[Collected data]
::::

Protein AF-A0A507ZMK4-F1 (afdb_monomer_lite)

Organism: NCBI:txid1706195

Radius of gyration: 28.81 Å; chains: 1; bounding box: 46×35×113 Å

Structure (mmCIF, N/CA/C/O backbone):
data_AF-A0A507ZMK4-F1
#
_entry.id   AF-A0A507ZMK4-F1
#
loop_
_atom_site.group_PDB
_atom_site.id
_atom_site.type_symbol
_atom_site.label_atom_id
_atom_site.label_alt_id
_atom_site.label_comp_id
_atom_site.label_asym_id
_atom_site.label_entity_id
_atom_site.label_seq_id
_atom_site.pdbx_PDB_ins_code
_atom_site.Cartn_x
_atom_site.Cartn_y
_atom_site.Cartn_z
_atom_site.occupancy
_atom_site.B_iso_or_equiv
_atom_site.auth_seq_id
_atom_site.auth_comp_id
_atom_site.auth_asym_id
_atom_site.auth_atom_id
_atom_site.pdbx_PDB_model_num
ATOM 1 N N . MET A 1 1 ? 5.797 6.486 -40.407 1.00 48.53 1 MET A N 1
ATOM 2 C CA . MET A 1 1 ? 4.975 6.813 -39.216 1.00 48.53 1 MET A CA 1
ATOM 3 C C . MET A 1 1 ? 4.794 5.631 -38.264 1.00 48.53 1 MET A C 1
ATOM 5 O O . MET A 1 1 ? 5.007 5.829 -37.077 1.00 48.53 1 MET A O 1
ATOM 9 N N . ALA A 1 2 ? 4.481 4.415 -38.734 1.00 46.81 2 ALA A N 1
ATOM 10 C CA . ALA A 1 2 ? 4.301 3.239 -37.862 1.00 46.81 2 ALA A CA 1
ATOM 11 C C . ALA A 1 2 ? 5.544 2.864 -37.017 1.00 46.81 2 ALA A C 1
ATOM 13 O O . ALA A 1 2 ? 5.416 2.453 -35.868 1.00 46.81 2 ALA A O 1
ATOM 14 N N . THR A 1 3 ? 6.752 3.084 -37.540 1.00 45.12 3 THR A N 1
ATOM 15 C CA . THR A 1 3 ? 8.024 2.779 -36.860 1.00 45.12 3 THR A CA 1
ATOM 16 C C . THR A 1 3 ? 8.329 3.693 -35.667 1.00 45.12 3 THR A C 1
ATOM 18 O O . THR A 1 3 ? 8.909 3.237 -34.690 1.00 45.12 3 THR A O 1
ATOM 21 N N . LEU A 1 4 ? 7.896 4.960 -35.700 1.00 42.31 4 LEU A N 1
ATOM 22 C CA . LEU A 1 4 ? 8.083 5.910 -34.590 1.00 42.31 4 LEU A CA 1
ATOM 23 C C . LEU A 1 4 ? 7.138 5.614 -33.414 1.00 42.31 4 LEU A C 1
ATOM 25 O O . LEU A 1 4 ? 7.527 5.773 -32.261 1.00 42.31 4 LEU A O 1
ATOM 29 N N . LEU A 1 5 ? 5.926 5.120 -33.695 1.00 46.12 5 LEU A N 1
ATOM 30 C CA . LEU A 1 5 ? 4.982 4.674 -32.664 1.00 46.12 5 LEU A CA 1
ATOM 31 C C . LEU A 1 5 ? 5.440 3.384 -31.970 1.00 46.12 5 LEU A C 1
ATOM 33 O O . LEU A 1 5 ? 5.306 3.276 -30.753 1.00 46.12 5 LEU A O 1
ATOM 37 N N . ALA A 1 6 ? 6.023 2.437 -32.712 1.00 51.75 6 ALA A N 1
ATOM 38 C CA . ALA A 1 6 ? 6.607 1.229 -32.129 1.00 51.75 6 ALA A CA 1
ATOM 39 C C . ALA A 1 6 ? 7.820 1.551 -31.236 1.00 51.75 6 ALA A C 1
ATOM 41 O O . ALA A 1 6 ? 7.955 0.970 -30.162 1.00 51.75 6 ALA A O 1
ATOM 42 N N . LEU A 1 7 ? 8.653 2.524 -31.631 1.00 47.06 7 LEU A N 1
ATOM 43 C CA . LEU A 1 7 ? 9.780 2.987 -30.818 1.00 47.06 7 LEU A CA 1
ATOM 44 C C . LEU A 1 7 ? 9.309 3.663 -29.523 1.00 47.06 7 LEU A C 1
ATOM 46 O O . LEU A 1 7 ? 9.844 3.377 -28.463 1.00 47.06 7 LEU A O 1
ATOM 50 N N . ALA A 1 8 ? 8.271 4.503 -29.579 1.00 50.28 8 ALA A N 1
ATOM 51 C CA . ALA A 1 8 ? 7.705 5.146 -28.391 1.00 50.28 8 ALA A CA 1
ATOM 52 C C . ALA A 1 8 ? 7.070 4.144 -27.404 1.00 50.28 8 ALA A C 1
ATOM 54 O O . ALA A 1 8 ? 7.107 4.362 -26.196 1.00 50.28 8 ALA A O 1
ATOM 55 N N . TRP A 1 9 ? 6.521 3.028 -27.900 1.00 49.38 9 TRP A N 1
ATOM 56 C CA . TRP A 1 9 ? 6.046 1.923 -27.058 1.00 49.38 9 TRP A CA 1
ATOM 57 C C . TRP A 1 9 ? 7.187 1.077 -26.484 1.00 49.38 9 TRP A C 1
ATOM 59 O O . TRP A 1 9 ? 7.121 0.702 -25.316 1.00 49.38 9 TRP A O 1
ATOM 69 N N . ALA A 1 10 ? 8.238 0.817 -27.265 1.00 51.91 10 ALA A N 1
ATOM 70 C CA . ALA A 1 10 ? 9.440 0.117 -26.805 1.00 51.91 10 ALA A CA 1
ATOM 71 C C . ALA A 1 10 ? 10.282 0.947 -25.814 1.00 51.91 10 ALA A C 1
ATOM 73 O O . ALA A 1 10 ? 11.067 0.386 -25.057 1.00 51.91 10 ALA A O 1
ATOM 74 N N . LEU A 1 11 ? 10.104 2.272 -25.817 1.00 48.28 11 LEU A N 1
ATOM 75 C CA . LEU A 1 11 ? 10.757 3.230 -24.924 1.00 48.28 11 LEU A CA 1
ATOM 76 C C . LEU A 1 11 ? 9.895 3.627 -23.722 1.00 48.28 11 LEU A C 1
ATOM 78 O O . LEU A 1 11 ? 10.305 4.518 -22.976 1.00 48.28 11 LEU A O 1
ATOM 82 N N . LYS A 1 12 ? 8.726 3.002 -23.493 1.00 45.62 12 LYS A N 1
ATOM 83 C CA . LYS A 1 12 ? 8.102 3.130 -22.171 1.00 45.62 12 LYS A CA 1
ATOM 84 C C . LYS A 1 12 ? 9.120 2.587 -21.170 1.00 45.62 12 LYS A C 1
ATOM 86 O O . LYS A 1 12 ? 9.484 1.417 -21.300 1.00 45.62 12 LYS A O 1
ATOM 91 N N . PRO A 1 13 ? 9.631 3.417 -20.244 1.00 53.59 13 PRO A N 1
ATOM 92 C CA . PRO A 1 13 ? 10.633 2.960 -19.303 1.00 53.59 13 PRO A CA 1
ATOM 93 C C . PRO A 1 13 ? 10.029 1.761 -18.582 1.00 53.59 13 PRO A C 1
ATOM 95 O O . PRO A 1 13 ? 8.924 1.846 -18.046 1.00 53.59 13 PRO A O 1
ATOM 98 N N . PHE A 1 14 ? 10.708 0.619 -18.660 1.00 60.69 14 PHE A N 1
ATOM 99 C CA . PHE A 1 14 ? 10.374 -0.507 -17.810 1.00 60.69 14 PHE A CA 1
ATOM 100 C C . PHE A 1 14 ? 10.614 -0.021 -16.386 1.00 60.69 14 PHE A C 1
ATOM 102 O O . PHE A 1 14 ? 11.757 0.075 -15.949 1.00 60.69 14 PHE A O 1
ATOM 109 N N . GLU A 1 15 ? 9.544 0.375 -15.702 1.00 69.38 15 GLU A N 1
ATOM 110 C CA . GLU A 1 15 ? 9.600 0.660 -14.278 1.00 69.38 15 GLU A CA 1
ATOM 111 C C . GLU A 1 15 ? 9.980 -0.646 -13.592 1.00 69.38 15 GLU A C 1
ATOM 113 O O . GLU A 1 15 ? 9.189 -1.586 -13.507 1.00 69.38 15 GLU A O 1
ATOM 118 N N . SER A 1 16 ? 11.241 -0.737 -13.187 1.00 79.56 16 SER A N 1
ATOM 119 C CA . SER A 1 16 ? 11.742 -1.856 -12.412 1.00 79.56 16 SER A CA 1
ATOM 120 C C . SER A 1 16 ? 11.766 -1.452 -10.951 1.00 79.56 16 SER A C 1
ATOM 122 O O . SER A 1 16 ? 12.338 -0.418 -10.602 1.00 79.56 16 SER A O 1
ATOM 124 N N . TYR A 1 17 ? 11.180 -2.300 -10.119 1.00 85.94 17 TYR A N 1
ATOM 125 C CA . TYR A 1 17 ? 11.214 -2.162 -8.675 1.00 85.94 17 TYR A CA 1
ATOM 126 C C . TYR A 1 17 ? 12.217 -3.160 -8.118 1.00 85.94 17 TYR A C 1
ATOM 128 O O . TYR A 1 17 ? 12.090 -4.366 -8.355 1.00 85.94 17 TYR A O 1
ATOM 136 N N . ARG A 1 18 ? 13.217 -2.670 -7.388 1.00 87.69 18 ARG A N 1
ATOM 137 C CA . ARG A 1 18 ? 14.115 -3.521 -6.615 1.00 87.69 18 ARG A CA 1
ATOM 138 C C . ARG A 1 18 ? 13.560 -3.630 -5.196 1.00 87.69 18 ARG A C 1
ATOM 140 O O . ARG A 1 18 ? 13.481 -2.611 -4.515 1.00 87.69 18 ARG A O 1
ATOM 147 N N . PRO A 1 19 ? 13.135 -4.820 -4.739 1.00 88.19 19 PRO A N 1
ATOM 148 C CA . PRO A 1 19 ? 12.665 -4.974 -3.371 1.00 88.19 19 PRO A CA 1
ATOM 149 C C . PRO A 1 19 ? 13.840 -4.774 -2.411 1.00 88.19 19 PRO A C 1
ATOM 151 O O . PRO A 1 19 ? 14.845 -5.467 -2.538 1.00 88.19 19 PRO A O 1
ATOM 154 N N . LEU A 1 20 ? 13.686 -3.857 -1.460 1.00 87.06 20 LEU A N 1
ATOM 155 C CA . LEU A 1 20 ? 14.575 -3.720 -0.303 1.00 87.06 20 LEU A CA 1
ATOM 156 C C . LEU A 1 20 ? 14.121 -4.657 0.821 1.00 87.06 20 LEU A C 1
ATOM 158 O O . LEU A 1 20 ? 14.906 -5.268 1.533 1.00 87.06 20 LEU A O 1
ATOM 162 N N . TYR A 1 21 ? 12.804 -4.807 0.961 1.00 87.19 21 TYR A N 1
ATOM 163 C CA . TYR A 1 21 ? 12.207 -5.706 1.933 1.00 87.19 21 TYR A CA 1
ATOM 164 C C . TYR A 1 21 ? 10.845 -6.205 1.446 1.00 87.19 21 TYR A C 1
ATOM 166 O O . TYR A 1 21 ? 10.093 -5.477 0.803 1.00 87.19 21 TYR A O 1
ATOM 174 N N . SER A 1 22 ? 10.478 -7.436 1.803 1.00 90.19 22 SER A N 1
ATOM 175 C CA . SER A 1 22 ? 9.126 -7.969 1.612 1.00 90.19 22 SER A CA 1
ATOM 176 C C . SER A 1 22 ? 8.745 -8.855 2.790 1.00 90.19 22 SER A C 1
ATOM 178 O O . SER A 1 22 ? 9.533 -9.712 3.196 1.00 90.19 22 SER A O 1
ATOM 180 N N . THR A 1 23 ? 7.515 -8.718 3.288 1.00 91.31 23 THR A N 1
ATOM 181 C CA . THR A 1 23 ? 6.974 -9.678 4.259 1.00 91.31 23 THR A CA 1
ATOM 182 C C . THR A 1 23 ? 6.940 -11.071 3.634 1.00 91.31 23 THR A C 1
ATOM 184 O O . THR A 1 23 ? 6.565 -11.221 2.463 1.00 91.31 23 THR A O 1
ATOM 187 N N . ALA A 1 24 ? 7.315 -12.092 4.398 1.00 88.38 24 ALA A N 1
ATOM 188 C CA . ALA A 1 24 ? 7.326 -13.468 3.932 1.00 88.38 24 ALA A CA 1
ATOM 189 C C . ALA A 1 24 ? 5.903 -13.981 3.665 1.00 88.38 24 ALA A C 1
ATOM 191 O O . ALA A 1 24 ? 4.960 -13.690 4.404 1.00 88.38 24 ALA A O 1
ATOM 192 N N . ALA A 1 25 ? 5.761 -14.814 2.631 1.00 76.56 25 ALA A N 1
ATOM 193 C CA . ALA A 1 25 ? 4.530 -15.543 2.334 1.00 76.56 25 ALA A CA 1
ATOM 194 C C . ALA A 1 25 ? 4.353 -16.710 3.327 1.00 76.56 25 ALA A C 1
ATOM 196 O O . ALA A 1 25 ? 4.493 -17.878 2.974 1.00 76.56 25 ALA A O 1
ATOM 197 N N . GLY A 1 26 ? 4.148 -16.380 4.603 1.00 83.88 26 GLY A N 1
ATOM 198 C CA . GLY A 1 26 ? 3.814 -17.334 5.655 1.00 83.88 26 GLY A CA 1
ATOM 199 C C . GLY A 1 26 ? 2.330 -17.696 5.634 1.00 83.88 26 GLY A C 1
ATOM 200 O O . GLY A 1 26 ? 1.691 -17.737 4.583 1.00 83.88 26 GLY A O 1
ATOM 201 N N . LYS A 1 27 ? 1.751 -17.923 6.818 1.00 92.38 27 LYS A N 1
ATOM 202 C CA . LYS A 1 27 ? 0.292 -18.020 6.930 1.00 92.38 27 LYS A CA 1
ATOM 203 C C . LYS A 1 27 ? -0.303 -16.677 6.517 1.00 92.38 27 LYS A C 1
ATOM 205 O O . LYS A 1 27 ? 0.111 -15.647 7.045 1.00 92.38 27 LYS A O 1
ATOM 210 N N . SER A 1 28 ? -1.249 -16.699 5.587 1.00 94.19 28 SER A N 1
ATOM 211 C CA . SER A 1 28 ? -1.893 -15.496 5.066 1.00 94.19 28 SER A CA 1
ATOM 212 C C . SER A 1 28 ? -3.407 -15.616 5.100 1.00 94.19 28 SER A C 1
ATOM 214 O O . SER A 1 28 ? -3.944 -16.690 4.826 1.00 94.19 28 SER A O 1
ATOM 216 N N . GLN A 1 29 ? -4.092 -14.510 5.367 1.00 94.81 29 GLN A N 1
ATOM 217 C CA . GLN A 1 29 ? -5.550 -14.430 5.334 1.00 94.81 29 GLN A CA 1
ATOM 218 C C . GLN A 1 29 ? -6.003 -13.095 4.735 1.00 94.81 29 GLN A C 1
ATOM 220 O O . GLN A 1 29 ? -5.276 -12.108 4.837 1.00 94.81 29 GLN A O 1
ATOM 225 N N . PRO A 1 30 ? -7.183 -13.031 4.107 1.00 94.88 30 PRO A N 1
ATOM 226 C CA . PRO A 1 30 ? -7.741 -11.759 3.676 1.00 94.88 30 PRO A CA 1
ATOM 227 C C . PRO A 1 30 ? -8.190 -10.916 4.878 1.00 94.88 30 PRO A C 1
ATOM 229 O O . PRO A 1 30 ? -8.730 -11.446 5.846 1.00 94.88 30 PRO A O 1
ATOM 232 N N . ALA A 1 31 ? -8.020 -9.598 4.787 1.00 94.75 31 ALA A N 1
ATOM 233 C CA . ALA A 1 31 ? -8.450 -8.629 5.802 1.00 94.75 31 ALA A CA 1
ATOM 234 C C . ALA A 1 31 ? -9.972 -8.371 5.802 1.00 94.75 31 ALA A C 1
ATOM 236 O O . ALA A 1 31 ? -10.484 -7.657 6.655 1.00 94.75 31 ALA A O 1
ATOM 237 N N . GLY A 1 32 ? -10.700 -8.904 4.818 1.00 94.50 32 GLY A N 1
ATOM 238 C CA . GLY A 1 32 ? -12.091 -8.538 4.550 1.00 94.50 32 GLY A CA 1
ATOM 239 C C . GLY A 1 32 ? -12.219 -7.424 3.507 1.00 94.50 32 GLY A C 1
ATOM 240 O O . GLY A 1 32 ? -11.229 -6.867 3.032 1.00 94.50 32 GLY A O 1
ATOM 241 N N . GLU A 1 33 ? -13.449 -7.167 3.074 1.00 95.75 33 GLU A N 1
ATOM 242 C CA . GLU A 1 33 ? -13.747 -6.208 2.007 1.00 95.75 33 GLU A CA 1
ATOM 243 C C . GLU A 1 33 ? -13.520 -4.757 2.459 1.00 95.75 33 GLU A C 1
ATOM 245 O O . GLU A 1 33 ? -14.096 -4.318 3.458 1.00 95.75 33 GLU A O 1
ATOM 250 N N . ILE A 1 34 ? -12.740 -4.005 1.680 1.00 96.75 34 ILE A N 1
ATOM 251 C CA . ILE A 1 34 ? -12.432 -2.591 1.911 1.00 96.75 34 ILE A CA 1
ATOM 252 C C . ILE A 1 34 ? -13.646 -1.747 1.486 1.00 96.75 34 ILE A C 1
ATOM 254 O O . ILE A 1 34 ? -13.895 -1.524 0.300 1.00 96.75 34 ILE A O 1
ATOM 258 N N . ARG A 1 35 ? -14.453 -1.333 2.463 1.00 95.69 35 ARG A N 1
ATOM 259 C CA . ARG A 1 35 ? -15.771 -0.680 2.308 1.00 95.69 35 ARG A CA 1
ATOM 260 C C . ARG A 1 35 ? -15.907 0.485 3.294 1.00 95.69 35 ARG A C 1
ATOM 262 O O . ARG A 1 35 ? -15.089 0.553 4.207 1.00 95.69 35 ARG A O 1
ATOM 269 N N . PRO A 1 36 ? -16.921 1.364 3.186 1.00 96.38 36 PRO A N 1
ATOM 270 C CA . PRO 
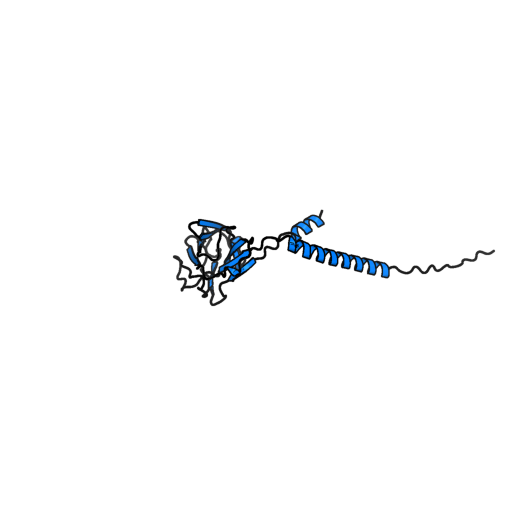A 1 36 ? -17.164 2.392 4.197 1.00 96.38 36 PRO A CA 1
ATOM 271 C C . PRO A 1 36 ? -17.122 1.825 5.624 1.00 96.38 36 PRO A C 1
ATOM 273 O O . PRO A 1 36 ? -17.806 0.847 5.931 1.00 96.38 36 PRO A O 1
ATOM 276 N N . GLY A 1 37 ? -16.298 2.431 6.482 1.00 94.50 37 GLY A N 1
ATOM 277 C CA . GLY A 1 37 ? -16.066 1.985 7.862 1.00 94.50 37 GLY A CA 1
ATOM 278 C C . GLY A 1 37 ? -14.935 0.963 8.037 1.00 94.50 37 GLY A C 1
ATOM 279 O O . GLY A 1 37 ? -14.519 0.734 9.170 1.00 94.50 37 GLY A O 1
ATOM 280 N N . PHE A 1 38 ? -14.407 0.389 6.950 1.00 95.94 38 PHE A N 1
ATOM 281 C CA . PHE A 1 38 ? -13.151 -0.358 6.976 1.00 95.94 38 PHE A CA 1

::::

#### WORK ORDER:
Start with the line above that contains "ATOM 242 C CA" and stop after the line that contains "ATOM 250 N N". Output those lines exactly, and only those.

#### REPLY:
ATOM 242 C CA . GLU A 1 33 ? -13.747 -6.208 2.007 1.00 95.75 33 GLU A CA 1
ATOM 243 C C . GLU A 1 33 ? -13.520 -4.757 2.459 1.00 95.75 33 GLU A C 1
ATOM 245 O O . GLU A 1 33 ? -14.096 -4.318 3.458 1.00 95.75 33 GLU A O 1
ATOM 250 N N . ILE A 1 34 ? -12.740 -4.005 1.680 1.00 96.75 34 ILE A N 1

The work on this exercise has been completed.